Ils ne sont pas autorisés à exercer
une activité lucrative en Suisse ou à l'étranger, à l'exception de la gestion
de leur propre fortune.
4.
Les moyens financiers sont
suffisants lorsqu'ils dépassent le montant qui autorise un citoyen suisse et
éventuellement les membres de sa famille à percevoir des prestations
complémentaires conformément à la loi du 6 octobre 2006 sur les prestations
complémentaires (LPC)."
La condition des liens personnels
particuliers devant exister avec notre pays a été précisée de manière
exemplative à l'art. 25 al. 2 OASA. Eu égard à l'adverbe "notamment"
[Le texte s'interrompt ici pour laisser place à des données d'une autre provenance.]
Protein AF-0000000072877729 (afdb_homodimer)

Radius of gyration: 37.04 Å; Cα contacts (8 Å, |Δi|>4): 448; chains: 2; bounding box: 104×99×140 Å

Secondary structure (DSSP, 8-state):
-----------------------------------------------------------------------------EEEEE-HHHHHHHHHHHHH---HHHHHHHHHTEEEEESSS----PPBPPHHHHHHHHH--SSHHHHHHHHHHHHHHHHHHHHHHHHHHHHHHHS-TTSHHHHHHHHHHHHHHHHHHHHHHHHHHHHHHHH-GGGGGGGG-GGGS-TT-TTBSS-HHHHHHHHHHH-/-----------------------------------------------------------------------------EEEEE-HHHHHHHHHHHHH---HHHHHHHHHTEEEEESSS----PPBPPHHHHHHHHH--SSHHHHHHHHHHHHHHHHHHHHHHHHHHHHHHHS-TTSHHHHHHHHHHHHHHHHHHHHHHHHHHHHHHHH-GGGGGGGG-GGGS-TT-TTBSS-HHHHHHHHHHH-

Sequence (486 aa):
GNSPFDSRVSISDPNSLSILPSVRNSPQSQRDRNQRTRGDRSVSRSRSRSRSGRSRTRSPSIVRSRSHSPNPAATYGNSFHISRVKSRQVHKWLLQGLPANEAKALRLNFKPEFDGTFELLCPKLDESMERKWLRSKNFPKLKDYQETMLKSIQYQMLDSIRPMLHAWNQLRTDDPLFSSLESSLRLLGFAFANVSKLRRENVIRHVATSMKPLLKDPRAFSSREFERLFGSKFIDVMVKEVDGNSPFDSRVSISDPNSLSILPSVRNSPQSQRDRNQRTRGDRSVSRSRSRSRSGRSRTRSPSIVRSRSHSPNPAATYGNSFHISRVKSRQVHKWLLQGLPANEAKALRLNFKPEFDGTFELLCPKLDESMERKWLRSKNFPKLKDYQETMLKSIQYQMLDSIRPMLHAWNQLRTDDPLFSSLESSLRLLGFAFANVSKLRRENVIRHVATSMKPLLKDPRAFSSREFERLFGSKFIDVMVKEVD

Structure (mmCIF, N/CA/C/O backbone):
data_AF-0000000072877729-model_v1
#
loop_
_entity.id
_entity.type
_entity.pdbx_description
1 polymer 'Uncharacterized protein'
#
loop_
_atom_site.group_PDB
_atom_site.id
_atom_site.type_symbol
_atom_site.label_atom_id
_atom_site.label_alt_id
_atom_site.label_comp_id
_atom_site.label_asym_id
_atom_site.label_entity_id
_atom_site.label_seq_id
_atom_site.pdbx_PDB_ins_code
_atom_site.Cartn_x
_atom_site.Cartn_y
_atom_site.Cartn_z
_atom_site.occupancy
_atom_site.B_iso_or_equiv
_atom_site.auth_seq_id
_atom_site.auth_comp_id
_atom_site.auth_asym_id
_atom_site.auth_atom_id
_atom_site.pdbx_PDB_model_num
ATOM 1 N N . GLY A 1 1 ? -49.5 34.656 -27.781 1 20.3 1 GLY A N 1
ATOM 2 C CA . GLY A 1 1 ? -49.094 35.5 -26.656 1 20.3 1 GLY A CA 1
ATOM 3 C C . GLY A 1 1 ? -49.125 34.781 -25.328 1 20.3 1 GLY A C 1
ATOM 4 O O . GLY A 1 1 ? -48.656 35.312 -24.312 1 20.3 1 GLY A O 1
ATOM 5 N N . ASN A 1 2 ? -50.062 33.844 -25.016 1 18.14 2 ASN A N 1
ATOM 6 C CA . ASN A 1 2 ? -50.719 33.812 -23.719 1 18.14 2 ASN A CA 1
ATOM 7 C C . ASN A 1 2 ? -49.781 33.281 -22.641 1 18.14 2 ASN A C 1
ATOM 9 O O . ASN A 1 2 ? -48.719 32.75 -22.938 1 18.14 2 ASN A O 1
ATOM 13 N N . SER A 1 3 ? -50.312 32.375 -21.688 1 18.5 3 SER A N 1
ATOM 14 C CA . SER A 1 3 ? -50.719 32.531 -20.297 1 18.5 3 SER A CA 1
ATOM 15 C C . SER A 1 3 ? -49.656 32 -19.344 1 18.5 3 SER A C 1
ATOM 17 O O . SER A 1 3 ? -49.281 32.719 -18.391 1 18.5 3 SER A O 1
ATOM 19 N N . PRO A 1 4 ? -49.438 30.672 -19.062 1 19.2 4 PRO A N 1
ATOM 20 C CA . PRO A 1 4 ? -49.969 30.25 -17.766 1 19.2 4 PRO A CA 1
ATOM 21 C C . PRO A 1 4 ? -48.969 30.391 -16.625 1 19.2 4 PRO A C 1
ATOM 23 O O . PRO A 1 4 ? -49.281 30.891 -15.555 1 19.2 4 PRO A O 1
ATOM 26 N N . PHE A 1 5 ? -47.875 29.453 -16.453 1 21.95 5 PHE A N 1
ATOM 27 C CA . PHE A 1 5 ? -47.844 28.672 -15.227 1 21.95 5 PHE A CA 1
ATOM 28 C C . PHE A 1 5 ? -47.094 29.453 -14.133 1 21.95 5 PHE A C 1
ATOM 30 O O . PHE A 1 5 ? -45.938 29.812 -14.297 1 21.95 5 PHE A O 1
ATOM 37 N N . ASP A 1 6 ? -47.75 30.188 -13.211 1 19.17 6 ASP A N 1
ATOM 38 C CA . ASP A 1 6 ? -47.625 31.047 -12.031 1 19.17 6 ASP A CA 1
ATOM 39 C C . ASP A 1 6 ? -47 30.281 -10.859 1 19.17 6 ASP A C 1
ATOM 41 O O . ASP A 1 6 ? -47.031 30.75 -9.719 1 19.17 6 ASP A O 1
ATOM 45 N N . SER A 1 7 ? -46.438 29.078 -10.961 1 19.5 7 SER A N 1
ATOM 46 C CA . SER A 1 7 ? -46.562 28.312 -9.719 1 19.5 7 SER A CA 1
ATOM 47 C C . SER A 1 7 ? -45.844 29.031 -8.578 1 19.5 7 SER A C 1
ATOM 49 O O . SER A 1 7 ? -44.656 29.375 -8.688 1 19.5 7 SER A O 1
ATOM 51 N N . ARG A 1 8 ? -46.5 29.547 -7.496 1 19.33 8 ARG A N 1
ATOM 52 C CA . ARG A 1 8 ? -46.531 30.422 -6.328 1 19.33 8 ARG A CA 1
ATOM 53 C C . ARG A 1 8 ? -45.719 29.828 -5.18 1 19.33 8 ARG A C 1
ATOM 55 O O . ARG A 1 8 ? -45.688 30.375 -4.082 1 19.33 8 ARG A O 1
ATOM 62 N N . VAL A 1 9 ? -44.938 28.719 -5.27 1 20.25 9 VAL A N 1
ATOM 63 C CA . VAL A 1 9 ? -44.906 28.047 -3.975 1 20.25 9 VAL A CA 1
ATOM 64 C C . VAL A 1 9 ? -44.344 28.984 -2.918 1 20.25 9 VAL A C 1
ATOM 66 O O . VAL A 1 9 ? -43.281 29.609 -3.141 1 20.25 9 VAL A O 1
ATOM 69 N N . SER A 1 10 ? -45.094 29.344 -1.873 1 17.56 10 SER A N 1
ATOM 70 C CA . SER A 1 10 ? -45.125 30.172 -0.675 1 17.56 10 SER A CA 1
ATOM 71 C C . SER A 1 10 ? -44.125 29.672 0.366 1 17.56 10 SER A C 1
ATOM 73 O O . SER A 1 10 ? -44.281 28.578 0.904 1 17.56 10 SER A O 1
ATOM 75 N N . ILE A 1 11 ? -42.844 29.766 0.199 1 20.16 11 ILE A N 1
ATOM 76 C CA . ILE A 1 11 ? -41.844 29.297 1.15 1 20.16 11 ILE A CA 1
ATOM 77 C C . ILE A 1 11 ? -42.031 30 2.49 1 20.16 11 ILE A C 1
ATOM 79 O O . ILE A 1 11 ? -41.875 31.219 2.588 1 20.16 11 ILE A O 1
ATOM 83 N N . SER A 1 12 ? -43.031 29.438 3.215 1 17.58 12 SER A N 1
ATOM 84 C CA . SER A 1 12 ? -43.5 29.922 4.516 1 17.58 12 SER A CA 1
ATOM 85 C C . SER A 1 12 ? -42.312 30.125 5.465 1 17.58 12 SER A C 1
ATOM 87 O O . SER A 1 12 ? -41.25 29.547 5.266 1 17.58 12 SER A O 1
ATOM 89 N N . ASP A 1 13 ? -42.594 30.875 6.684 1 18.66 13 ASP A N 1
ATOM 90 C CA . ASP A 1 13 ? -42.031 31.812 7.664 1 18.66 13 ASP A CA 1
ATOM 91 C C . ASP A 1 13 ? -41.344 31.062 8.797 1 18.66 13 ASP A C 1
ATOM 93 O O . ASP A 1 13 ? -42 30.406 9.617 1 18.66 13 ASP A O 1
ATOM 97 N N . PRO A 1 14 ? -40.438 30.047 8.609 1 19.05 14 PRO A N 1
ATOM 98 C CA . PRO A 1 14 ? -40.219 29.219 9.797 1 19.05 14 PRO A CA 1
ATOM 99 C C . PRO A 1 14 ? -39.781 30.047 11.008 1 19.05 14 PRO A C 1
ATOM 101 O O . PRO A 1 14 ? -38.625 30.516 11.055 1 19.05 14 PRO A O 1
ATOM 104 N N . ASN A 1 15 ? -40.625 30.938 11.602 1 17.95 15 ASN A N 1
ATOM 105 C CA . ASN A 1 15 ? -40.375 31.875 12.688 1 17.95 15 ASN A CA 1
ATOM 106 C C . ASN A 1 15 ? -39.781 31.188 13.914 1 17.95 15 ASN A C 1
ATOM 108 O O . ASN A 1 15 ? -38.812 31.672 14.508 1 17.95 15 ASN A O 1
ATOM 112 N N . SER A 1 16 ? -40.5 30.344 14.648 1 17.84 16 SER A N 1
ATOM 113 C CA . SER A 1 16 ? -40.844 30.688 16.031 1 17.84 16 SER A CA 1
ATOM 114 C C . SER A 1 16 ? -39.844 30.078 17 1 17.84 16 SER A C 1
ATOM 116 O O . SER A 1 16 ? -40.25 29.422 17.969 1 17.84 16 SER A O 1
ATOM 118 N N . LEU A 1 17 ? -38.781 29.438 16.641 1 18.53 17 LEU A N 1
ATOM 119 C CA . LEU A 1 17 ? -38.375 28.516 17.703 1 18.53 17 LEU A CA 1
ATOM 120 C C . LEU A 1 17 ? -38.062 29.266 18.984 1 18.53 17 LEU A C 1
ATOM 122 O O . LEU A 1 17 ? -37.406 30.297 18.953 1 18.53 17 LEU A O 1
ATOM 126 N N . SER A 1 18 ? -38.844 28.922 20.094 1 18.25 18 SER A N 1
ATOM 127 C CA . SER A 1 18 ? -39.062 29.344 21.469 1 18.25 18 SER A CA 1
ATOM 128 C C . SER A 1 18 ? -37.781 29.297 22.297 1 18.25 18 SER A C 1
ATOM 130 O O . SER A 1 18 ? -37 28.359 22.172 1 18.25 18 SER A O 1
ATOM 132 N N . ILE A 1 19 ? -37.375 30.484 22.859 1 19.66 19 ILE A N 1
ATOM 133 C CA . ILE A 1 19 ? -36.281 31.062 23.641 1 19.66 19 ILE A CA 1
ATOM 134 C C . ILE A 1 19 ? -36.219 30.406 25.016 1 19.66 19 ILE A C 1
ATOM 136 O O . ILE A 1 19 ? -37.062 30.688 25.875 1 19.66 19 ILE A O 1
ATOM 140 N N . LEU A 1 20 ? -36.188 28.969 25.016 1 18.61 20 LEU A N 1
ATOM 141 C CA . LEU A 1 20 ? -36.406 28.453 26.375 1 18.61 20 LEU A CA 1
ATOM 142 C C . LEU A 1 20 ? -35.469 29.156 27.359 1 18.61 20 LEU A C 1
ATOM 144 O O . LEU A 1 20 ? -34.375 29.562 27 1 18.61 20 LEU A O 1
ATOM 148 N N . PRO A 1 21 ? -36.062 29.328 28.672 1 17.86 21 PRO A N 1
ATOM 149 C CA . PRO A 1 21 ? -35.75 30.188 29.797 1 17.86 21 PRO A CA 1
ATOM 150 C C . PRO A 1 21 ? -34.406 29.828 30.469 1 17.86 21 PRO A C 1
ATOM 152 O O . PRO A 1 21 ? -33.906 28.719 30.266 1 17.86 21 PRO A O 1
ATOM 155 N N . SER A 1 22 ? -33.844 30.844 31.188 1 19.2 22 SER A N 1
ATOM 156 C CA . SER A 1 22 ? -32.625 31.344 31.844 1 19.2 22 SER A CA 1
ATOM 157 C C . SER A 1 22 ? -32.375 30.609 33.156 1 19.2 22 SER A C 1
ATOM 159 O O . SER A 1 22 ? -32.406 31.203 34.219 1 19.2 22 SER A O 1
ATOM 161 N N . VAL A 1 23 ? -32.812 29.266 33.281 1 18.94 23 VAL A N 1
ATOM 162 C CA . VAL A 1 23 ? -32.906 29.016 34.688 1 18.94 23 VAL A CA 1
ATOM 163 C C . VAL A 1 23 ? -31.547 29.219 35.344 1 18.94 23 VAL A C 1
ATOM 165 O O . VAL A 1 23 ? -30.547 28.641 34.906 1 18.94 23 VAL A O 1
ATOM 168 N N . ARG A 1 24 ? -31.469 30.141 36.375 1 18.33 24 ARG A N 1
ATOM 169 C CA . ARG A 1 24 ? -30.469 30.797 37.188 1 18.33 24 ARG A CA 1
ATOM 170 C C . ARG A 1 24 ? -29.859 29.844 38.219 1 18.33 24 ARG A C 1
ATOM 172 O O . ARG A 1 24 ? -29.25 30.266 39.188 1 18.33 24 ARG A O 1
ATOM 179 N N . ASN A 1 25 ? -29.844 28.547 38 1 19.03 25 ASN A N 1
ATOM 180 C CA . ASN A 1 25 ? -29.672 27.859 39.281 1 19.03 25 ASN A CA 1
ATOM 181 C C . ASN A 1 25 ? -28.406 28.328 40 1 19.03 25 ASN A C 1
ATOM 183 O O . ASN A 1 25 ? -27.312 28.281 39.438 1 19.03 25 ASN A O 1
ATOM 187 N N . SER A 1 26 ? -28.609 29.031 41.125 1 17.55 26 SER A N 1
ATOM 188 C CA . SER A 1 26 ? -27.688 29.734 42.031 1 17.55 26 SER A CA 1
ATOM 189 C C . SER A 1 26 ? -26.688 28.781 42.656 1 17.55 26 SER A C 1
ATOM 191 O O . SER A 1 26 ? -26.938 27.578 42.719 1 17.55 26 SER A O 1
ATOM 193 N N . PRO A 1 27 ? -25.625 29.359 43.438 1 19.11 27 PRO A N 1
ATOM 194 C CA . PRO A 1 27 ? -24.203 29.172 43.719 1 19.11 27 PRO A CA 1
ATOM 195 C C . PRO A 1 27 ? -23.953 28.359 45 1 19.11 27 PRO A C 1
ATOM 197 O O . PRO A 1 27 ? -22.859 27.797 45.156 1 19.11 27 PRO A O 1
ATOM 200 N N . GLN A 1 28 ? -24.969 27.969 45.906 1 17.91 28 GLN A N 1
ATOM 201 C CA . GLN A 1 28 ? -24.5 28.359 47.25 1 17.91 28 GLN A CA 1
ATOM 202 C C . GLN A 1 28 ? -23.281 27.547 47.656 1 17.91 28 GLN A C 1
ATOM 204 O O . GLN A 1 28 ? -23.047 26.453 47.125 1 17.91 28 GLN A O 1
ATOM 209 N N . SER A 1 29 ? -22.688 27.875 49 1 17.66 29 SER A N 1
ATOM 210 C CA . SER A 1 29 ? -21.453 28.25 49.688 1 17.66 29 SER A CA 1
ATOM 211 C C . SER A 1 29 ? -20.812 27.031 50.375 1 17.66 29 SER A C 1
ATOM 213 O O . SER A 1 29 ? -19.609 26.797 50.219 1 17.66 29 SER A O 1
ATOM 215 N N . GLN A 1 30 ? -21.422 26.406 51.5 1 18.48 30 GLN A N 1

("insbesondere" ou "in particolare") figurant
dans cette disposition, il va de soi que les deux exemples cités ne sont ni
exhaustifs, ni limitatifs. Ils ne sont pas davantage contraignants et
s'apprécient librement (TAF C-5197/2014 du 6 avril
2016.
consid. 9.2, citant l'arrêt du TAF C-3312/2013 du 28 octobre 2014 consid.
7.
).
bb) Les séjours effectués dans le passé au sens de l'art. 25 al. 2 let. a OASA peuvent consister
aussi bien en une formation, une activité lucrative ou des vacances. La
pratique des autorités cantonales d’exécution quant à la durée minimale du
séjour requis varie toutefois notablement. Alors que certains cantons exigent
une durée minimale de vingt semaines durant les cinq dernières années, d’autres
se basent davantage sur l’objectif dans lequel le séjour antérieur a été
réalisé et non sur sa durée (Martina
Caroni/Lisa Ott, in: Caroni/Gächter/Thurnherr,
Bundesgesetz über die Aus-länderinnen und Ausländer [AuG], Berne 2010,
n. 10 ad art. 28, p. 214).
Les relations étroites avec des
parents proches peuvent quant à elles concerner non seulement la famille
nucléaire mais également la famille au sens large. Ce faisant, ce n’est pas le
degré de parenté qui est déterminant mais bien le caractère étroit des
relations entretenues. D’après la doctrine, il ne s’agit pas uniquement de
prendre en compte les séjours effectués par le rentier mais également ceux
effectués auprès de lui par sa famille ainsi que les contacts personnels tels
que les appels, les courriels ou les lettres. Il n’est pas nécessaire qu’il
existe une relation de dépendance spécifique entre le rentier et la personne
auprès de qui ce dernier entend vivre (Caroni/Ott,
op. cit., n. 11).
c) En l'espèce, la recourante, âgée de 72 ans,
invoque des liens très étroits avec ses cinq enfants et ses sept petits-enfants,
qui sont tous domiciliés dans le canton de Vaud. Elle met en avant la durée du
premier séjour qu'elle a effectué en Suisse de 1980 à 2000 et le fait qu'elle est
régulièrement venue dans notre pays par la suite pour rendre visite à sa
famille et bénéficier de soins médicaux, jusqu'à sa réinstallation en mars 2016.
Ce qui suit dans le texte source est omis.